# Silent Spinner Vs. Wodent Wheel



## ashleighhhhh (Jul 8, 2009)

I can't decide which to add to my list!!Either the 6.5" Silent Spinner or the 8" Wodent Wheel? Tell me the ups and downs of each, or just whichever one you have 

Also can you completely take apart the Silent Spinner, and when you put them back together do tehy still work properly??

This is for a Winter White hamster btw


----------



## Jazzy (Apr 15, 2009)

Well I like the silent spinner - I've got five of them now.:laugh: I think they are good wheels although in my Russians hamster heaven I've got the silent spinner on the side and the Savic Rolly which came with the cage on a stand on the floor of the cage and she always seems to use the Savic Rolly for some reason. Our new Syrian has a silent spinner and she seems to like it. I've never had a Wodent wheel though but heard they are good but the large ones seem a little expensive at £18 each.


----------



## Flissy (Jul 27, 2009)

For a dwarf I would say the silent spinner.... someone said to me once that the wodent wheels aren't really suitable for dwarfs but i dont know if that is true or not!!

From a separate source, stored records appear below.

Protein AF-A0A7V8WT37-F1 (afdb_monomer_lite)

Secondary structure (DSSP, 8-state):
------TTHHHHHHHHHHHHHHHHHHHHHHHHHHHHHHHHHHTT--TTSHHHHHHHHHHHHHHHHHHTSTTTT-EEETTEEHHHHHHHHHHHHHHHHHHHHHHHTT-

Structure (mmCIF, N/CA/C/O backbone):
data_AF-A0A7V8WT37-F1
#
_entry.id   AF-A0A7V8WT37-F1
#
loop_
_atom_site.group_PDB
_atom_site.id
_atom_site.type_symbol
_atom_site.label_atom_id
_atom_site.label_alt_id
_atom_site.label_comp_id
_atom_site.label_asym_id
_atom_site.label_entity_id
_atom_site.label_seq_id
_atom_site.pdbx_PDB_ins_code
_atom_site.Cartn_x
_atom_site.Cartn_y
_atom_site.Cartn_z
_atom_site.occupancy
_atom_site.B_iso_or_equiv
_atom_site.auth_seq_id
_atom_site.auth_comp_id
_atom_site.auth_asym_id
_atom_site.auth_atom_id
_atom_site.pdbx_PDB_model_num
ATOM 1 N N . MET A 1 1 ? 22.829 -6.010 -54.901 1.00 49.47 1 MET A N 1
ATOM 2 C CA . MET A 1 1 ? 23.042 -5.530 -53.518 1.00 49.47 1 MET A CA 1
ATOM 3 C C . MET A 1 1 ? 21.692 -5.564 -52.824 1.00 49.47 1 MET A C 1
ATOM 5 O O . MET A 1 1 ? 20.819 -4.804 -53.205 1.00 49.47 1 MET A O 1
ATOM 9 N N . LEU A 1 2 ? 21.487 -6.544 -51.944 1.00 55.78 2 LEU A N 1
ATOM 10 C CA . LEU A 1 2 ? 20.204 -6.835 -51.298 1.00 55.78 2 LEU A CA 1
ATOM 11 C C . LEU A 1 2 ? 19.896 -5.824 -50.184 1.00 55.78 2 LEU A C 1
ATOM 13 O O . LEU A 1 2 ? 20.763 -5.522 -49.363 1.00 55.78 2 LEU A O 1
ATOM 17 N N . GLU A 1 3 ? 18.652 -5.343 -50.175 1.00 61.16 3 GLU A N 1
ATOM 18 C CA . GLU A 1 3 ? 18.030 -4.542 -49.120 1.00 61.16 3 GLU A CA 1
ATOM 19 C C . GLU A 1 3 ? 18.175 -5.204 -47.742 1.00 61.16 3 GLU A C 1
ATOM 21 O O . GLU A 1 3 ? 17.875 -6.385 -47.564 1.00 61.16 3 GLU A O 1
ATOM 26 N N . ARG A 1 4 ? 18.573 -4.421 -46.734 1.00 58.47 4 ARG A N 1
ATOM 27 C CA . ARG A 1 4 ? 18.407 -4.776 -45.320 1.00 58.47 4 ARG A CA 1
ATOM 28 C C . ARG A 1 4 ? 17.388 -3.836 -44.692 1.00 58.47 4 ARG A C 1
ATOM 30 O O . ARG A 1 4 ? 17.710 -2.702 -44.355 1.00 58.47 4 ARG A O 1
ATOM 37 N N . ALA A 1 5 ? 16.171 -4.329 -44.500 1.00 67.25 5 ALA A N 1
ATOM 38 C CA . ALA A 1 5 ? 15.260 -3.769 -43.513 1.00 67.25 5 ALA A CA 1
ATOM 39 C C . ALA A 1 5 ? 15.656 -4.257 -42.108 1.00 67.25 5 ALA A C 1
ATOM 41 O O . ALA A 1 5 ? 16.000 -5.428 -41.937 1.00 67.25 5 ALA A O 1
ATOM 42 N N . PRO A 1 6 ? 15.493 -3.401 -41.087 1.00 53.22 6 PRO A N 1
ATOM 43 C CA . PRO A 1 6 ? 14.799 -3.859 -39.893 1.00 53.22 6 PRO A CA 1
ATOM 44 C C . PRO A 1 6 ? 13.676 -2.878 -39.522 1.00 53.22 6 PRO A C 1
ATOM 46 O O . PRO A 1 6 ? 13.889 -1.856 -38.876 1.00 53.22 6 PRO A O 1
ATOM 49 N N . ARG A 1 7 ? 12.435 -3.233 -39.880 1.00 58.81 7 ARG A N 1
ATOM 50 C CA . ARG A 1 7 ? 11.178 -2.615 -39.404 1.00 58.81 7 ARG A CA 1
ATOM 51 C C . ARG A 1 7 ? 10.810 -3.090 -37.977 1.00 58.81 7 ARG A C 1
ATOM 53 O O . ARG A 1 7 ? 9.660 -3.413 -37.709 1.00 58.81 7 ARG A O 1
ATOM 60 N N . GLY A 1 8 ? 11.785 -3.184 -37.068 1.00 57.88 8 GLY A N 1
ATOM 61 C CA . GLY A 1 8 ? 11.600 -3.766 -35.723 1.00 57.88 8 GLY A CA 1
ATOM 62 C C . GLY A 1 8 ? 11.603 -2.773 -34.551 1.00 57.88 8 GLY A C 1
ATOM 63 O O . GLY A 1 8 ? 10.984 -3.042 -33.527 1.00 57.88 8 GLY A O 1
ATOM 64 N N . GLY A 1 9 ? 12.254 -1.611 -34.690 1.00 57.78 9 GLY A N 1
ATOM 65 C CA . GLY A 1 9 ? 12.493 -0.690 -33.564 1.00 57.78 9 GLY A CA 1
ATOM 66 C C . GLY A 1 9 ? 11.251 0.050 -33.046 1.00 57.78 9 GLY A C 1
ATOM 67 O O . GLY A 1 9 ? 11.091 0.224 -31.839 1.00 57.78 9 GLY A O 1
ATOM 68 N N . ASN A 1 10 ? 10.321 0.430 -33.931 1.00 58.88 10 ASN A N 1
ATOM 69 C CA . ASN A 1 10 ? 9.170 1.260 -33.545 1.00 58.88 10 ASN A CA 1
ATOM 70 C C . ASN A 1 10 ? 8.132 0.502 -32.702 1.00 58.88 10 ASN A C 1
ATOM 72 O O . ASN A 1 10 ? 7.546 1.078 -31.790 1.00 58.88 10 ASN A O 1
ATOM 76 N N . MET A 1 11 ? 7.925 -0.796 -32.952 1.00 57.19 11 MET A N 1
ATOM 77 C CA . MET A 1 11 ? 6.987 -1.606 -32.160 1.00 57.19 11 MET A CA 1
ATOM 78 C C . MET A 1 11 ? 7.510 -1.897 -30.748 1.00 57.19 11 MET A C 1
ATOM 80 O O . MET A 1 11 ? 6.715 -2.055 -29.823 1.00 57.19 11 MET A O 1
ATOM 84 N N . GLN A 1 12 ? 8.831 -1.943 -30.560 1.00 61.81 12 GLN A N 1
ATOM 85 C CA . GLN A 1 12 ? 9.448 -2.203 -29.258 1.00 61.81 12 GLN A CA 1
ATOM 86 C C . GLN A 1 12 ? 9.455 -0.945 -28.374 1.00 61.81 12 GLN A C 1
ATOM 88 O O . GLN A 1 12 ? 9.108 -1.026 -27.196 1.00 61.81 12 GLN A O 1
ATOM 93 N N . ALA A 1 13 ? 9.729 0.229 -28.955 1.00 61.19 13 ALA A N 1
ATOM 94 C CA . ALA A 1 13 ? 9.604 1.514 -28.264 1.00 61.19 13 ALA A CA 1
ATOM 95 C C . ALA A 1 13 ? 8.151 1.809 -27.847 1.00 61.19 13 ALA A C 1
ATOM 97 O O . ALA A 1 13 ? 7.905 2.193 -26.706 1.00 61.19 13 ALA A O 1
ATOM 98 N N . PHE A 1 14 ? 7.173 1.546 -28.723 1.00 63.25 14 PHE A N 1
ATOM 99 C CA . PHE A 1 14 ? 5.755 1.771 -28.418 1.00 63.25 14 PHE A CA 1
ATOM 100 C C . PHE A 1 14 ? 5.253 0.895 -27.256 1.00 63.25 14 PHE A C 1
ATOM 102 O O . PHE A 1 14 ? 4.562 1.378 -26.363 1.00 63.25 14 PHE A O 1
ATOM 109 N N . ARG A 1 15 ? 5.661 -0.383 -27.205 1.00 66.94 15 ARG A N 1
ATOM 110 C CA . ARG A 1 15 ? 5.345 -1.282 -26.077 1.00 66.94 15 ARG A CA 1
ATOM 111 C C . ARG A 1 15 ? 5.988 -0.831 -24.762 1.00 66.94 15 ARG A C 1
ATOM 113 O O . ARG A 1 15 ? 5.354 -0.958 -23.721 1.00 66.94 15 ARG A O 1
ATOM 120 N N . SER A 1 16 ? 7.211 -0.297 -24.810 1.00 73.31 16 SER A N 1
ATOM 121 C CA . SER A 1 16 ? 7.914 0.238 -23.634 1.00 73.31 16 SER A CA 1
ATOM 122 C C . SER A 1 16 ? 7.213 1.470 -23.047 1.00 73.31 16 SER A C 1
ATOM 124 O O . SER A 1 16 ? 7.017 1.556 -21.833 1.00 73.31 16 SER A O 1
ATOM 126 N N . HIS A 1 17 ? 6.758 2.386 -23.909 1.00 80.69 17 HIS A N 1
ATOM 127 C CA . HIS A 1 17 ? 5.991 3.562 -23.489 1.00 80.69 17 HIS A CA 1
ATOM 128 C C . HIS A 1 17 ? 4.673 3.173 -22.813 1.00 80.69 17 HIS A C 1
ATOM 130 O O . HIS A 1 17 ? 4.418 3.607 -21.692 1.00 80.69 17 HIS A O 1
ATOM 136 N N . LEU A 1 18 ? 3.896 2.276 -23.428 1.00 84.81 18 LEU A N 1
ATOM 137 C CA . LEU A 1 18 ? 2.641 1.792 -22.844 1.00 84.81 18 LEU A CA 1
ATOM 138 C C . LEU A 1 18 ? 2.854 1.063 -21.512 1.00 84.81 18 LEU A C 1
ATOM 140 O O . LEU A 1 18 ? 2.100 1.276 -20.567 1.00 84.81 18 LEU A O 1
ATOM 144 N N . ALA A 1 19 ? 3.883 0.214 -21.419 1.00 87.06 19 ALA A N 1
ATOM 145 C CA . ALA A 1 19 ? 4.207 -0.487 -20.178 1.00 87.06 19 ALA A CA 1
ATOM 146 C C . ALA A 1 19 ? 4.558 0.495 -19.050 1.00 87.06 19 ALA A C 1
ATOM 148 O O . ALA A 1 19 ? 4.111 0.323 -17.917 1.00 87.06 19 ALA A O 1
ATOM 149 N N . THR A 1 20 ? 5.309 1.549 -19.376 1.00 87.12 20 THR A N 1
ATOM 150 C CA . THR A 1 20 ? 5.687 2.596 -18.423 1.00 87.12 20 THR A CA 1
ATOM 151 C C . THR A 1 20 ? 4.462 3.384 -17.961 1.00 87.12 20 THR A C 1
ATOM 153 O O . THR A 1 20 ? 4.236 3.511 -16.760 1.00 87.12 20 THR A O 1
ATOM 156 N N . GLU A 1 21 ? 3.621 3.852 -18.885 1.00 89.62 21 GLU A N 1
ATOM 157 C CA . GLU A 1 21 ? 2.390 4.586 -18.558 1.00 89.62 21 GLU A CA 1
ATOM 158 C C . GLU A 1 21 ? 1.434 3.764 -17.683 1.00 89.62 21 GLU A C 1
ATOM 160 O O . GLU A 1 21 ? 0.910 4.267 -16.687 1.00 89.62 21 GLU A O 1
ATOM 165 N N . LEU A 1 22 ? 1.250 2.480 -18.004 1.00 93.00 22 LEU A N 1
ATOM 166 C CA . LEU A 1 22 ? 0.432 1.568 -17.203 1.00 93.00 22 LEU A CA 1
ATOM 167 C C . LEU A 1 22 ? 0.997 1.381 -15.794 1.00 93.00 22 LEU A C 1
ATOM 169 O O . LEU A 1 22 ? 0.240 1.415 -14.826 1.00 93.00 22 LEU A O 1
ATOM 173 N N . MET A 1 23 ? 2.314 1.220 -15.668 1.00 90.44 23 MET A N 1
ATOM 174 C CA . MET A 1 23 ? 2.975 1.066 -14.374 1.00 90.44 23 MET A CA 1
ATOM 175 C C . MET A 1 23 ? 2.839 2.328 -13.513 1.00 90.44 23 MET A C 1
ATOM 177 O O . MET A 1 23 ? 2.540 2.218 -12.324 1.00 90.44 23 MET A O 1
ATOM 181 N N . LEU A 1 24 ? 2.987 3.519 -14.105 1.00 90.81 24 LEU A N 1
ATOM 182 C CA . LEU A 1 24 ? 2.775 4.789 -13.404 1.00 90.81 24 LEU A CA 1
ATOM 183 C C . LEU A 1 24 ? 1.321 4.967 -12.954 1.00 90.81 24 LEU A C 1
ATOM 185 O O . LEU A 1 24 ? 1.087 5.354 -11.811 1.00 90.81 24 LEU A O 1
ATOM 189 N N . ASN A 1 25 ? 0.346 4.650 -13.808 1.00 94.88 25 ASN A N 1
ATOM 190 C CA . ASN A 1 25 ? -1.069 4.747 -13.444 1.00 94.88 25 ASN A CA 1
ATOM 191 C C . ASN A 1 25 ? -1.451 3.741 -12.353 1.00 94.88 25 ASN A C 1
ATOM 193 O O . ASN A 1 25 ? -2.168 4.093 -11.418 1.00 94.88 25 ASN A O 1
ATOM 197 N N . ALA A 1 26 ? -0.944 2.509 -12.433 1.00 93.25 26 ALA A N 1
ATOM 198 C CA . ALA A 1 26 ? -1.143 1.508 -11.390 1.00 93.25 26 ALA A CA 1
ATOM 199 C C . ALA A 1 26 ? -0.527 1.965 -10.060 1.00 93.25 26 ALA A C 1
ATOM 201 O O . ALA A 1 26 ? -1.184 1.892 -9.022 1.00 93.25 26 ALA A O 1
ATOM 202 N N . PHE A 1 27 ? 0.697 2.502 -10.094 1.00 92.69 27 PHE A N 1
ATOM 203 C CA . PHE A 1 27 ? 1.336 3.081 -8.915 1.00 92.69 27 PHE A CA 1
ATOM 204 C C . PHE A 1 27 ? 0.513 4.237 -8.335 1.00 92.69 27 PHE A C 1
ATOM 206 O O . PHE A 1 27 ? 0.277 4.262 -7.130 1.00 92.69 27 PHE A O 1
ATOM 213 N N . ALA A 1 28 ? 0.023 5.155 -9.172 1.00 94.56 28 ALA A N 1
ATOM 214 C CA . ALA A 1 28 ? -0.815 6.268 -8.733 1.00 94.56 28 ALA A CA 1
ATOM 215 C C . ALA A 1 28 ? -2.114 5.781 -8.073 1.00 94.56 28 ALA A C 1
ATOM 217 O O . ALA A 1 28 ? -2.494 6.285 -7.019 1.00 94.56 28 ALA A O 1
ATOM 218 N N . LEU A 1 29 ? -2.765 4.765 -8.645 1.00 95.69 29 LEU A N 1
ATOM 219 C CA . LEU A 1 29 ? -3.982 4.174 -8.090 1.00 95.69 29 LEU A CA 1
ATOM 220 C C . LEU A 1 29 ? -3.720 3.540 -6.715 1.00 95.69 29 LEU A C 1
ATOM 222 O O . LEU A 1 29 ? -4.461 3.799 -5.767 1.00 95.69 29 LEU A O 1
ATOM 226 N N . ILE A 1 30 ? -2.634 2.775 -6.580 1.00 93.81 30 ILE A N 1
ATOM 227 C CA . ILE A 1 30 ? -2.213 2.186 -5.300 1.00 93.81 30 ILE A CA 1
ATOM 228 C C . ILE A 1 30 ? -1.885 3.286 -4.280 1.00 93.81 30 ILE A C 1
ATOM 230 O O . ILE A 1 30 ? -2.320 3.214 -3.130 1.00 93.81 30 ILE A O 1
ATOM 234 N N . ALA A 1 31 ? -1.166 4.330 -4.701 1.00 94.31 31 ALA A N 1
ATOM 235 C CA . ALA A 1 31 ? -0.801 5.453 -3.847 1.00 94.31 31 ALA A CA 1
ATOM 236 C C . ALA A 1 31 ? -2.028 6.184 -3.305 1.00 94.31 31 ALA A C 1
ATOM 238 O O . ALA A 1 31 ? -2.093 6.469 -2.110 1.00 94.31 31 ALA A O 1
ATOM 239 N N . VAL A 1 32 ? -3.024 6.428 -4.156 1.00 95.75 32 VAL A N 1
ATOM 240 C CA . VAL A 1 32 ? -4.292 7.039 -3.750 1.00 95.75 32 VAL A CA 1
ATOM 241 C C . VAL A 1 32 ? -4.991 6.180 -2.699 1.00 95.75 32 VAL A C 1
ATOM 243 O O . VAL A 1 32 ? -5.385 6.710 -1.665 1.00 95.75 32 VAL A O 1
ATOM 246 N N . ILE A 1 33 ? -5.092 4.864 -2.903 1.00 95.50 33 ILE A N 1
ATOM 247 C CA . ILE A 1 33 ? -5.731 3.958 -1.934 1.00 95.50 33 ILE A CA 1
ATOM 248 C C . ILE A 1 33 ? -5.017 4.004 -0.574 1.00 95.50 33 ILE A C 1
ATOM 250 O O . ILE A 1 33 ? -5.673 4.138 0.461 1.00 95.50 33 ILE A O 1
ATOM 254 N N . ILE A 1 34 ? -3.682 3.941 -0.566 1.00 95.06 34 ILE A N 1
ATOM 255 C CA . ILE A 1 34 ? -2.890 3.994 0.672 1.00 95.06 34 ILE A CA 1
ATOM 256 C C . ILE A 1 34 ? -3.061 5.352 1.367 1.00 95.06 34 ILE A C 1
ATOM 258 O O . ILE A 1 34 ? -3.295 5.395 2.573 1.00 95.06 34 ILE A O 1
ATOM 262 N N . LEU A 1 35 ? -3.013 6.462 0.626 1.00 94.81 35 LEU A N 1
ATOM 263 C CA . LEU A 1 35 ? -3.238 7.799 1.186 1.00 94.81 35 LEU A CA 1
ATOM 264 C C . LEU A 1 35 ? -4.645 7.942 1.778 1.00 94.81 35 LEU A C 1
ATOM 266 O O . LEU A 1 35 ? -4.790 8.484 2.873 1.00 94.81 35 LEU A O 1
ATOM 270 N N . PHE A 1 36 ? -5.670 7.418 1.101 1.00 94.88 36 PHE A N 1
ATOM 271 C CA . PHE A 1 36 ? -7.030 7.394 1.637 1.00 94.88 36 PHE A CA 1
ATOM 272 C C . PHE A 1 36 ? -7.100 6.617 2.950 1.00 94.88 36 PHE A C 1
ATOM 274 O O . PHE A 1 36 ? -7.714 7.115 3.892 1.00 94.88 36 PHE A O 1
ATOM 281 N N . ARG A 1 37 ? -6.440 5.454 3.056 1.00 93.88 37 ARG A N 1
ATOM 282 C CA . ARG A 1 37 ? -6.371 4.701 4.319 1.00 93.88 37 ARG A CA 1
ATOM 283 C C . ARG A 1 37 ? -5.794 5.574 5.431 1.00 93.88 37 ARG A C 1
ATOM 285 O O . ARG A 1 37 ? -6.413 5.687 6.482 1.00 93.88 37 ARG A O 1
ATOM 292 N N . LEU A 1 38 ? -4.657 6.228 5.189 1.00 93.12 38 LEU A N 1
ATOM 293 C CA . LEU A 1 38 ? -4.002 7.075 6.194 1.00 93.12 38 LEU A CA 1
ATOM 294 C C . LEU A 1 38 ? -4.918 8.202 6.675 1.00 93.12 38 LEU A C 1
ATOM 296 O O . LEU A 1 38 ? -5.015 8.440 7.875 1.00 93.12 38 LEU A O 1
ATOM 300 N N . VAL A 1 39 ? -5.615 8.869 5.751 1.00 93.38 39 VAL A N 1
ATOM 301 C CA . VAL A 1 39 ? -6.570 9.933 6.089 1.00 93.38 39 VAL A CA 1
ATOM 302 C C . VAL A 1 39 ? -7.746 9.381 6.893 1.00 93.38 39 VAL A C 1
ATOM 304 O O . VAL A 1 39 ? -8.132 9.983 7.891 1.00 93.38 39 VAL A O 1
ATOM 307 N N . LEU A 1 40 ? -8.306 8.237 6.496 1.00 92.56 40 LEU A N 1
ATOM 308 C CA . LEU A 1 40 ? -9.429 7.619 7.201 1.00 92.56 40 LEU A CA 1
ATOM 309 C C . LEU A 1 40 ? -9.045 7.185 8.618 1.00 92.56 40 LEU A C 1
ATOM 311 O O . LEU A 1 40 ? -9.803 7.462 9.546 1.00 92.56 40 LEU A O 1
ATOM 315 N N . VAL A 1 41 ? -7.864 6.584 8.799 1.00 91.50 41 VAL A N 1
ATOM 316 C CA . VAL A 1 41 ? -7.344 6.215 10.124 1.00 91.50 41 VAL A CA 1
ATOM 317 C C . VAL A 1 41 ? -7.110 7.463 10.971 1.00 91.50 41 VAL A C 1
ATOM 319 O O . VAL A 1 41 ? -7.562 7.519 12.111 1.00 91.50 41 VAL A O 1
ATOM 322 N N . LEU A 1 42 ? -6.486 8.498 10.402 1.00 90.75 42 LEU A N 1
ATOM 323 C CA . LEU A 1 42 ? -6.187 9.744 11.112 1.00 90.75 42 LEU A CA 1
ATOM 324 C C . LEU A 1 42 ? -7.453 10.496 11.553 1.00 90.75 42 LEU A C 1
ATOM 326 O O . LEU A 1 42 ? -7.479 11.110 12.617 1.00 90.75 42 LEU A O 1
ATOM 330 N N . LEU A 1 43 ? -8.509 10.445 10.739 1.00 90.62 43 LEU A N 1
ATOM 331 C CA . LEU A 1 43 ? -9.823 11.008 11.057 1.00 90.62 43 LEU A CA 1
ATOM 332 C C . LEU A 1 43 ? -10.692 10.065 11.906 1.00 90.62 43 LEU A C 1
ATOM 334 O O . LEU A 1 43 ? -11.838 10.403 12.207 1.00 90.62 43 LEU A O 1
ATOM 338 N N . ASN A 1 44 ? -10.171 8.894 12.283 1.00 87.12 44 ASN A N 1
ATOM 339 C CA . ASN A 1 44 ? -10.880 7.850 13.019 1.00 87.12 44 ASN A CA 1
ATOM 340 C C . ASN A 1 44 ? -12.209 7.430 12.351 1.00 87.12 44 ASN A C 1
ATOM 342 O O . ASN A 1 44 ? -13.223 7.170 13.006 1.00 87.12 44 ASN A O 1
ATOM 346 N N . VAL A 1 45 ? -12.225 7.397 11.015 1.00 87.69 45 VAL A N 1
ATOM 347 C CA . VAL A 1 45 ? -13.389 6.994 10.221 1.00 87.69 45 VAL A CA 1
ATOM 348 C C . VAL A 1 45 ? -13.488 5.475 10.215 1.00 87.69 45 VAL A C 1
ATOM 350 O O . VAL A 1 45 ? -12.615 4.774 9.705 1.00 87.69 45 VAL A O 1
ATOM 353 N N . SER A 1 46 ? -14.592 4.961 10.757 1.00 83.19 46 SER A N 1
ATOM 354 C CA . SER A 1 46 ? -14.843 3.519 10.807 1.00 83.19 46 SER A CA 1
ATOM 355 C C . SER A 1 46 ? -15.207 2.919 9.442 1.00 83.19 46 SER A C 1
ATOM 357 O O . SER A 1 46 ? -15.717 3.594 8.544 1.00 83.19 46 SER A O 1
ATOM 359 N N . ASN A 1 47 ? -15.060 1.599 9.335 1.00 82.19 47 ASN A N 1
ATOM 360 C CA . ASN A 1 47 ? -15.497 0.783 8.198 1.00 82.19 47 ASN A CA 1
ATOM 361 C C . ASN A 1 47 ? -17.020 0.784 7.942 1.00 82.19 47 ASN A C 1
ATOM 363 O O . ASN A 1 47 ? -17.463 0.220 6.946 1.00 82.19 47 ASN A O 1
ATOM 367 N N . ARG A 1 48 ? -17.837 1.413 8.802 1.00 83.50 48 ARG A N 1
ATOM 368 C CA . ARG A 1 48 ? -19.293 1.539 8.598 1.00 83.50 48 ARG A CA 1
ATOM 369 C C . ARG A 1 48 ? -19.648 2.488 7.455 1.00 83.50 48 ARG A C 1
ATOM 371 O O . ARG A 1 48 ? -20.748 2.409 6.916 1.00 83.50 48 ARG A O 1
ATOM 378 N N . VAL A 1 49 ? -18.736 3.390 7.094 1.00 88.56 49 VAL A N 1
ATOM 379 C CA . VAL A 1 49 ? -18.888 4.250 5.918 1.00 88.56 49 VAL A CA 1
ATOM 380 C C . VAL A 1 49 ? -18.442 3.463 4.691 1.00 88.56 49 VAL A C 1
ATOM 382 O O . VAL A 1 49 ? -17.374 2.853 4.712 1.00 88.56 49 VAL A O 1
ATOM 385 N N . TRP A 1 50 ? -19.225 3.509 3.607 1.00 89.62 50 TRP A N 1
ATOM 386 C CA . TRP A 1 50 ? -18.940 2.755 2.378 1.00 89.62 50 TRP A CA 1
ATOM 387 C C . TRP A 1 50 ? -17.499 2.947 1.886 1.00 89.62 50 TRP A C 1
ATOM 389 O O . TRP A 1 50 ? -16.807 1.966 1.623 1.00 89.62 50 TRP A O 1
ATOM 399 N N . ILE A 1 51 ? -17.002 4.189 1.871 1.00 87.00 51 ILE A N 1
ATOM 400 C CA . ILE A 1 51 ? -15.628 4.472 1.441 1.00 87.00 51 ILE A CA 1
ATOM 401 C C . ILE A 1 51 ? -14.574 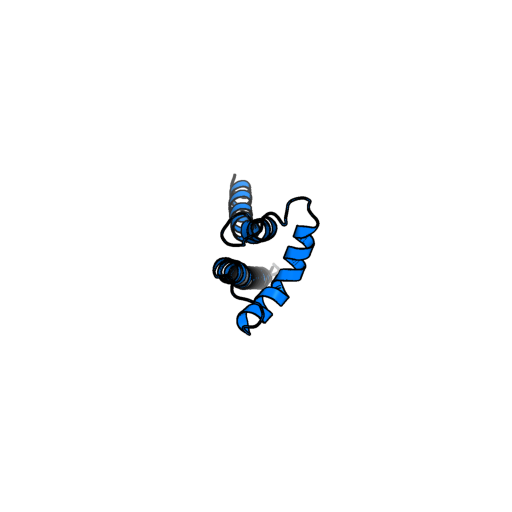3.837 2.360 1.00 87.00 51 ILE A C 1
ATOM 403 O O . ILE A 1 51 ? -13.577 3.315 1.873 1.00 87.00 51 ILE A O 1
ATOM 407 N N . GLY A 1 52 ? -14.831 3.807 3.672 1.00 87.31 52 GLY A N 1
ATOM 408 C CA . GLY A 1 52 ? -13.980 3.131 4.645 1.00 87.31 52 GLY A CA 1
ATOM 409 C C . GLY A 1 52 ? -13.942 1.631 4.398 1.00 87.31 52 GLY A C 1
ATOM 410 O O . GLY A 1 52 ? -12.863 1.062 4.303 1.00 87.31 52 GLY A O 1
ATOM 411 N N . SER A 1 53 ? -15.104 0.998 4.209 1.00 90.12 53 SER A N 1
ATOM 412 C CA . SER A 1 53 ? -15.179 -0.447 3.951 1.00 90.12 53 SER A CA 1
ATOM 413 C C . SER A 1 53 ? -14.352 -0.880 2.738 1.00 90.12 53 SER A C 1
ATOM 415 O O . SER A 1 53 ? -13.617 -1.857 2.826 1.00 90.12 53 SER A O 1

Can you get flying saucers there as Poppet seems to prefer that to the silent spinner?


----------



## cherrie_b (Dec 14, 2008)

You can take the silent spinner apart and it will go back together just fine. Not that you need to take it apart that often anyway! hehe. I have silent spinners for all my russian dwarfs....they run in them more than any hamster I have ever met so I would recommend the silent spinner!!


----------



## zany_toon (Jan 30, 2009)

I've never tried the wodent wheel but I have asked the opinion of the wheel useres in resident here and they all say that they prefer the look of the silent spinner. Charlie has said that he wouldn't use the wodent wheel personally as he wouldn't be able to multitask (run in wheel, eat and site see) if he had this. crazy mouse ut: My mice like to see what's going on around them. Also, harder to fit more than one mouse in a wodent wheel as they can't figure out where to jump in!!


----------



## Parlourpuss (Jul 31, 2009)

Flissy said:


> For a dwarf I would say the silent spinner.... someone said to me once that the wodent wheels aren't really suitable for dwarfs but i dont know if that is true or not!!
> 
> Can you get flying saucers there as Poppet seems to prefer that to the silent spinner?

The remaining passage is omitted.